Tel que prononcé
Merci Zeinab. Et merci également pour ces paroles aimables, M. le Secrétaire général António Guterres, mon ami António. Mais tout cela a commencé dans une salle comme celle-ci ici au siège des Nations Unies, il y a, je pense, cinq ans et demi, alors que j’écoutais António pour la première fois. Il parlait alors de la crise des réfugiés syriens. Ses paroles étaient si claires, si puissantes, si cinglantes que j’ai réalisé que la Banque mondiale ne pouvait plus se tenir à l’écart des crises touchant les réfugiés. Et cet épisode a vraiment marqué le début d’une relation de travail très étroite. Nous avons commencé par ces crises, puis nous avons étendu notre action aux pandémies, et maintenant nous nous attaquons à la famine. António, je tiens à vous remercier pour le leadership exceptionnel dont vous faites preuve et pour nous avoir associés à cette collaboration beaucoup plus étroite avec vous.
Notre attachement à la tolérance zéro ne fait aucun doute. Nous nous engageons à faire plus et mieux pour venir à bout des crises de famine.
C’est un enjeu moral fondamental. Le fait que des dizaines de millions de personnes risquent de mourir de faim est une tragédie. Et au XXIe siècle, le fait que n’ayons pas mis fin à la famine est un échec collectif d’une ampleur honteuse.
C’est aussi un enjeu économique crucial. Du point de vue du capital humain, la famine augmente les taux de mortalité infantile, accroît les retards de croissance et altère le développement cognitif des enfants in utero et celle des enfants qui survivent à ce fléau.

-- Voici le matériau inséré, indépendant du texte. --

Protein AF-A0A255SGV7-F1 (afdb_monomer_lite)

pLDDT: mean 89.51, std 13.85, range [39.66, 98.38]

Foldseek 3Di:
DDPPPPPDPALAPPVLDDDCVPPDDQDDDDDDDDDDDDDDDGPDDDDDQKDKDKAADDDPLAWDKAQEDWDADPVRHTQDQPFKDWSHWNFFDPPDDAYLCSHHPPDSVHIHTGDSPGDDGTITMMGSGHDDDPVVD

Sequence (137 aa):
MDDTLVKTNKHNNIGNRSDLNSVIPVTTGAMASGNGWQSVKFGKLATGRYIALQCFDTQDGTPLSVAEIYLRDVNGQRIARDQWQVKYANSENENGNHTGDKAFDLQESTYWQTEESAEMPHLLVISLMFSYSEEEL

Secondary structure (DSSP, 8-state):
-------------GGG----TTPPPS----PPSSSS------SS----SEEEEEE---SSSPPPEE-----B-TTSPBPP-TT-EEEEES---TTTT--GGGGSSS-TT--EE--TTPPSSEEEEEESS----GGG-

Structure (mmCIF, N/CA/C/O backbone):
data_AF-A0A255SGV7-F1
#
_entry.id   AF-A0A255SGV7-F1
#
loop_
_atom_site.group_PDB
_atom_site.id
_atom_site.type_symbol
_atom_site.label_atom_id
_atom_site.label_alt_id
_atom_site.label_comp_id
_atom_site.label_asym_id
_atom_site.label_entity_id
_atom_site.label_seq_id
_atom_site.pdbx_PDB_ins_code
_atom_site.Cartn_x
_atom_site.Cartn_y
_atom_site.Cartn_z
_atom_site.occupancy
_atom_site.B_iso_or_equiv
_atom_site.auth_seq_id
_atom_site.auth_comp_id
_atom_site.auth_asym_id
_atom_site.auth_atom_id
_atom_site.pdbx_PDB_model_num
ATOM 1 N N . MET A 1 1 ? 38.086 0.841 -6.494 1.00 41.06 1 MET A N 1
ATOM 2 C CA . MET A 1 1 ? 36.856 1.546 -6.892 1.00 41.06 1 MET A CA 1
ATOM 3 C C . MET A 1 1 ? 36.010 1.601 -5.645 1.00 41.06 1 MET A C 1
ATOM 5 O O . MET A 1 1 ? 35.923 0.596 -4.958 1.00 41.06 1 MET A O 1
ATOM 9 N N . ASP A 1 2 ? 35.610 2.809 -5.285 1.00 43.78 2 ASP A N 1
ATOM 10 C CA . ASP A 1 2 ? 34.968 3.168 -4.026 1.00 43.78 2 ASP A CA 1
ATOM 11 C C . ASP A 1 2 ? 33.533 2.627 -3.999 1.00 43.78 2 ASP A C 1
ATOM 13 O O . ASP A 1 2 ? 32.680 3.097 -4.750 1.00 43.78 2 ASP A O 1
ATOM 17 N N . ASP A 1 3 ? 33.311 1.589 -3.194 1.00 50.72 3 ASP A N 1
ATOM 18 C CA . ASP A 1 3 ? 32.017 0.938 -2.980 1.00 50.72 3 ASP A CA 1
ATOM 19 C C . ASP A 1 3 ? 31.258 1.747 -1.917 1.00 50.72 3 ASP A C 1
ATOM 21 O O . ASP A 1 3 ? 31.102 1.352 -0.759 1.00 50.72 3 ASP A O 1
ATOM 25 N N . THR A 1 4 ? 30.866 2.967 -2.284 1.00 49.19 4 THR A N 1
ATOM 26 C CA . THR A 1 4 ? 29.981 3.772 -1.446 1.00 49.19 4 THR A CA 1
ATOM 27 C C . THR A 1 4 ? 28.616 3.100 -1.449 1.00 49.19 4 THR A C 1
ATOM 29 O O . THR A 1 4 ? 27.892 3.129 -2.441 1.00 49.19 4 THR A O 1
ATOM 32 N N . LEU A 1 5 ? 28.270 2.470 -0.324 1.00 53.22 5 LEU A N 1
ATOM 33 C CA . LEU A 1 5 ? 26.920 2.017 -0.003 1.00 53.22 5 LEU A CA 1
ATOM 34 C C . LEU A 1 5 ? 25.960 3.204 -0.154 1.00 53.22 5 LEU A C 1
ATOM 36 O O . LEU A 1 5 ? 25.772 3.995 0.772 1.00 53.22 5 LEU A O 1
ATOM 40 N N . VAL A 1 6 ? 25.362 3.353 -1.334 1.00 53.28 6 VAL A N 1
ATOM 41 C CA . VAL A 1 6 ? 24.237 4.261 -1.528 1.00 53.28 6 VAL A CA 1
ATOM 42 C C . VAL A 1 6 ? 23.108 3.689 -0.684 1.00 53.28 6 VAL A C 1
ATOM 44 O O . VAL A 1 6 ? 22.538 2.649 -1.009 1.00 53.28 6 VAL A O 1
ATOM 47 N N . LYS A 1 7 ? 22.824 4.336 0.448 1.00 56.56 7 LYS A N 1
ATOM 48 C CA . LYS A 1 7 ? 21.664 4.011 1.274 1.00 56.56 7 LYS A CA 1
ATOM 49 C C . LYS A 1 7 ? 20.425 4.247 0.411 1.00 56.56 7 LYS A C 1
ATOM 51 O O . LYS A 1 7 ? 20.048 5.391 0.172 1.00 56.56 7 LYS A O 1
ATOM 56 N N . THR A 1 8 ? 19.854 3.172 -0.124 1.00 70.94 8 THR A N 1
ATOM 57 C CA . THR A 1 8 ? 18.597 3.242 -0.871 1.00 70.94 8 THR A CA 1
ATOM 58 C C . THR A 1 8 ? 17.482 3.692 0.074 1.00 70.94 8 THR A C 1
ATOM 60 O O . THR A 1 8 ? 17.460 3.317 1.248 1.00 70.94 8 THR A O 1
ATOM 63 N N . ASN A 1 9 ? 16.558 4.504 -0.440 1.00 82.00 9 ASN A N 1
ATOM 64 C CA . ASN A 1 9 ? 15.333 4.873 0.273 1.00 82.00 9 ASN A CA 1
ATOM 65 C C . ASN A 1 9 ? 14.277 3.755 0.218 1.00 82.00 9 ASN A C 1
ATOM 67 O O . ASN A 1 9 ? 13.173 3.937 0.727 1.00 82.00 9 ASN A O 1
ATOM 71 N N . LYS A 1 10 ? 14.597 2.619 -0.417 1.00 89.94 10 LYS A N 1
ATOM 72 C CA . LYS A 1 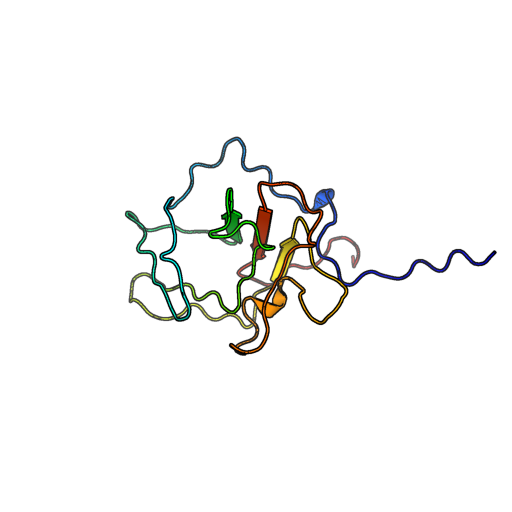10 ? 13.689 1.489 -0.565 1.00 89.94 10 LYS A CA 1
ATOM 73 C C . LYS A 1 10 ? 13.430 0.780 0.760 1.00 89.94 10 LYS A C 1
ATOM 75 O O . LYS A 1 10 ? 14.326 0.545 1.569 1.00 89.94 10 LYS A O 1
ATOM 80 N N . HIS A 1 11 ? 12.201 0.314 0.916 1.00 94.38 11 HIS A N 1
ATOM 81 C CA . HIS A 1 11 ? 11.718 -0.470 2.043 1.00 94.38 11 HIS A CA 1
ATOM 82 C C . HIS A 1 11 ? 11.724 -1.976 1.733 1.00 94.38 11 HIS A C 1
ATOM 84 O O . HIS A 1 11 ? 10.879 -2.720 2.222 1.00 94.38 11 HIS A O 1
ATOM 90 N N . ASN A 1 12 ? 12.669 -2.461 0.923 1.00 93.31 12 ASN A N 1
ATOM 91 C CA . ASN A 1 12 ? 12.662 -3.827 0.383 1.00 93.31 12 ASN A CA 1
ATOM 92 C C . ASN A 1 12 ? 13.567 -4.825 1.130 1.00 93.31 12 ASN A C 1
ATOM 94 O O . ASN A 1 12 ? 13.794 -5.933 0.639 1.00 93.31 12 ASN A O 1
ATOM 98 N N . ASN A 1 13 ? 14.063 -4.477 2.324 1.00 92.75 13 ASN A N 1
ATOM 99 C CA . ASN A 1 13 ? 14.846 -5.404 3.143 1.00 92.75 13 ASN A CA 1
ATOM 100 C C . ASN A 1 13 ? 14.024 -6.672 3.444 1.00 92.75 13 ASN A C 1
ATOM 102 O O . ASN A 1 13 ? 12.999 -6.618 4.127 1.00 92.75 13 ASN A O 1
ATOM 106 N N . ILE A 1 14 ? 14.496 -7.821 2.953 1.00 89.50 14 ILE A N 1
ATOM 107 C CA . ILE A 1 14 ? 13.813 -9.115 3.078 1.00 89.50 14 ILE A CA 1
ATOM 108 C C . ILE A 1 14 ? 13.591 -9.518 4.541 1.00 89.50 14 ILE A C 1
ATOM 110 O O . ILE A 1 14 ? 12.572 -10.136 4.837 1.00 89.50 14 ILE A O 1
ATOM 114 N N . GLY A 1 15 ? 14.459 -9.104 5.470 1.00 90.75 15 GLY A N 1
ATOM 115 C CA . GLY A 1 15 ? 14.266 -9.335 6.907 1.00 90.75 15 GLY A CA 1
ATOM 116 C C . GLY A 1 15 ? 13.027 -8.641 7.490 1.00 90.75 15 GLY A C 1
ATOM 117 O O . GLY A 1 15 ? 12.526 -9.054 8.532 1.00 90.75 15 GLY A O 1
ATOM 118 N N . ASN A 1 16 ? 12.491 -7.622 6.809 1.00 90.44 16 ASN A N 1
ATOM 119 C CA . ASN A 1 16 ? 11.257 -6.937 7.195 1.00 90.44 16 ASN A CA 1
ATOM 120 C C . ASN A 1 16 ? 10.001 -7.489 6.499 1.00 90.44 16 ASN A C 1
ATOM 122 O O . ASN A 1 16 ? 8.890 -7.075 6.845 1.00 90.44 16 ASN A O 1
ATOM 126 N N . ARG A 1 17 ? 10.143 -8.405 5.530 1.00 92.44 17 ARG A N 1
ATOM 127 C CA . ARG A 1 17 ? 9.004 -8.979 4.807 1.00 92.44 17 ARG A CA 1
ATOM 128 C C . ARG A 1 17 ? 8.176 -9.847 5.752 1.00 92.44 17 ARG A C 1
ATOM 130 O O . ARG A 1 17 ? 8.657 -10.846 6.275 1.00 92.44 17 ARG A O 1
ATOM 137 N N . SER A 1 18 ? 6.909 -9.489 5.943 1.00 87.50 18 SER A N 1
ATOM 138 C CA . SER A 1 18 ? 5.980 -10.309 6.728 1.00 87.50 18 SER A CA 1
ATOM 139 C C . SER A 1 18 ? 5.688 -11.635 6.020 1.00 87.50 18 SER A C 1
ATOM 141 O O . SER A 1 18 ? 5.355 -11.640 4.833 1.00 87.50 18 SER A O 1
ATOM 143 N N . ASP A 1 19 ? 5.771 -12.750 6.748 1.00 88.56 19 ASP A N 1
ATOM 144 C CA . ASP A 1 19 ? 5.272 -14.040 6.267 1.00 88.56 19 ASP A CA 1
ATOM 145 C C . ASP A 1 19 ? 3.742 -14.062 6.364 1.00 88.56 19 ASP A C 1
ATOM 147 O O . ASP A 1 19 ? 3.164 -14.031 7.452 1.00 88.56 19 ASP A O 1
ATOM 151 N N . LEU A 1 20 ? 3.085 -14.079 5.204 1.00 88.38 20 LEU A N 1
ATOM 152 C CA . LEU A 1 20 ? 1.629 -14.070 5.099 1.00 88.38 20 LEU A CA 1
ATOM 153 C C . LEU A 1 20 ? 1.035 -15.468 4.875 1.00 88.38 20 LEU A C 1
ATOM 155 O O . LEU A 1 20 ? -0.185 -15.591 4.842 1.00 88.38 20 LEU A O 1
ATOM 159 N N . ASN A 1 21 ? 1.847 -16.528 4.762 1.00 84.12 21 ASN A N 1
ATOM 160 C CA . ASN A 1 21 ? 1.367 -17.861 4.366 1.00 84.12 21 ASN A CA 1
ATOM 161 C C . ASN A 1 21 ? 0.339 -18.467 5.335 1.00 84.12 21 ASN A C 1
ATOM 163 O O . ASN A 1 21 ? -0.489 -19.278 4.933 1.00 84.12 21 ASN A O 1
ATOM 167 N N . SER A 1 22 ? 0.384 -18.074 6.611 1.00 86.06 22 SER A N 1
ATOM 168 C CA . SER A 1 22 ? -0.564 -18.526 7.644 1.00 86.06 22 SER A CA 1
ATOM 169 C C . SER A 1 22 ? -1.588 -17.457 8.042 1.00 86.06 22 SER A C 1
ATOM 171 O O . SER A 1 22 ? -2.381 -17.670 8.960 1.00 86.06 22 SER A O 1
ATOM 173 N N . VAL A 1 23 ? -1.571 -16.290 7.392 1.00 88.56 23 VAL A N 1
ATOM 174 C CA . VAL A 1 23 ? -2.448 -15.167 7.735 1.00 88.56 23 VAL A CA 1
ATOM 175 C C . VAL A 1 23 ? -3.746 -15.279 6.943 1.00 88.56 23 VAL A C 1
ATOM 177 O O . VAL A 1 23 ? -3.742 -15.355 5.720 1.00 88.56 23 VAL A O 1
ATOM 180 N N . ILE A 1 24 ? -4.880 -15.243 7.642 1.00 91.25 24 ILE A N 1
ATOM 181 C CA . ILE A 1 24 ? -6.197 -15.148 7.004 1.00 91.25 24 ILE A CA 1
ATOM 182 C C . ILE A 1 24 ? -6.446 -13.673 6.653 1.00 91.25 24 ILE A C 1
ATOM 184 O O . ILE A 1 24 ? -6.491 -12.851 7.576 1.00 91.25 24 ILE A O 1
ATOM 188 N N . PRO A 1 25 ? -6.644 -13.309 5.369 1.00 94.38 25 PRO A N 1
ATOM 189 C CA . PRO A 1 25 ? -6.926 -11.929 4.993 1.00 94.38 25 PRO A CA 1
ATOM 190 C C . PRO A 1 25 ? -8.172 -11.391 5.704 1.00 94.38 25 PRO A C 1
ATOM 192 O O . PRO A 1 25 ? -9.201 -12.065 5.786 1.00 94.38 25 PRO A O 1
ATOM 195 N N . VAL A 1 26 ? -8.101 -10.151 6.196 1.00 95.88 26 VAL A N 1
ATOM 196 C CA . VAL A 1 26 ? -9.263 -9.465 6.796 1.00 95.88 26 VAL A CA 1
ATOM 197 C C . VAL A 1 26 ? -10.365 -9.251 5.755 1.00 95.88 26 VAL A C 1
ATOM 199 O O . VAL A 1 26 ? -11.552 -9.335 6.070 1.00 95.88 26 VAL A O 1
ATOM 202 N N . THR A 1 27 ? -9.964 -8.986 4.514 1.00 96.31 27 THR A N 1
ATOM 203 C CA . THR A 1 27 ? -10.840 -8.858 3.355 1.00 96.31 27 THR A CA 1
ATOM 204 C C . THR A 1 27 ? -10.070 -9.225 2.087 1.00 96.31 27 THR A C 1
ATOM 206 O O . THR A 1 27 ? -8.843 -9.140 2.061 1.00 96.31 27 THR A O 1
ATOM 209 N N . THR A 1 28 ? -10.792 -9.620 1.042 1.00 95.88 28 THR A N 1
ATOM 210 C CA . THR A 1 28 ? -10.271 -9.823 -0.319 1.00 95.88 28 THR A CA 1
ATOM 211 C C . THR A 1 28 ? -11.269 -9.231 -1.309 1.00 95.88 28 THR A C 1
ATOM 213 O O . THR A 1 28 ? -12.454 -9.102 -0.992 1.00 95.88 28 THR A O 1
ATOM 216 N N . GLY A 1 29 ? -10.811 -8.835 -2.493 1.00 95.44 29 GLY A N 1
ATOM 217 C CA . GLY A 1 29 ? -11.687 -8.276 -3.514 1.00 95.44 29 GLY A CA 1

Le taux de mortalité infantile augmente d’environ 60 % ; la taille moyenne des enfants âgés de moins de cinq ans baisse de deux centimètres ; et le temps passé à l’école diminue d’environ six mois. Nous savons que lorsque les enfants ont un retard de croissance, leur cerveau ne se développe pas comme il se doit. Il est fort probable qu’ils ne retrouvent jamais une taille normale ; ils peuvent en fait être condamnés à l’échec.
Leur productivité et les revenus qu’ils réaliseraient durant leur vie peuvent s’en trouver réduits. En gros, un enfant né pendant une période de famine pourrait voir les revenus de sa vie entière réduits de 13 % ou plus.
Certains éléments factuels prouvent également que les crises de famine assombrissent les perspectives. Les enfants de mères nées pendant les périodes de famine sont eux-mêmes plus susceptibles d’avoir un destin moins favorable, ce qui crée un cercle vicieux où les pertes économiques s’étalent sur plusieurs générations.
Il existe dans le monde des millions de ménages, 124 millions de personnes qui souffrent d’un niveau de malnutrition élevé ou supérieur aux niveaux habituels. Et la seule façon pour ces ménages et personnes de répondre à leurs besoins alimentaires de base est de liquider leurs actifs, ce qui les expose davantage aux chocs futurs.
On se perd facilement dans les chiffres lorsqu’on évoque ces tragédies : 100 000 morts dans tel pays ; un million dans tel autre. Chacun de ces chiffres représente une personne, qui nourrissait des rêves et des espoirs et méritait une chance de s’épanouir pleinement ; et pour les plus chanceux qui survivent, la famine peut aussi ruiner les espoirs. Nous avons le pouvoir de changer cela.
Nous avons des défis à relever et nous prenons l’engagement de trouver un moyen nouveau et novateur d’y parvenir.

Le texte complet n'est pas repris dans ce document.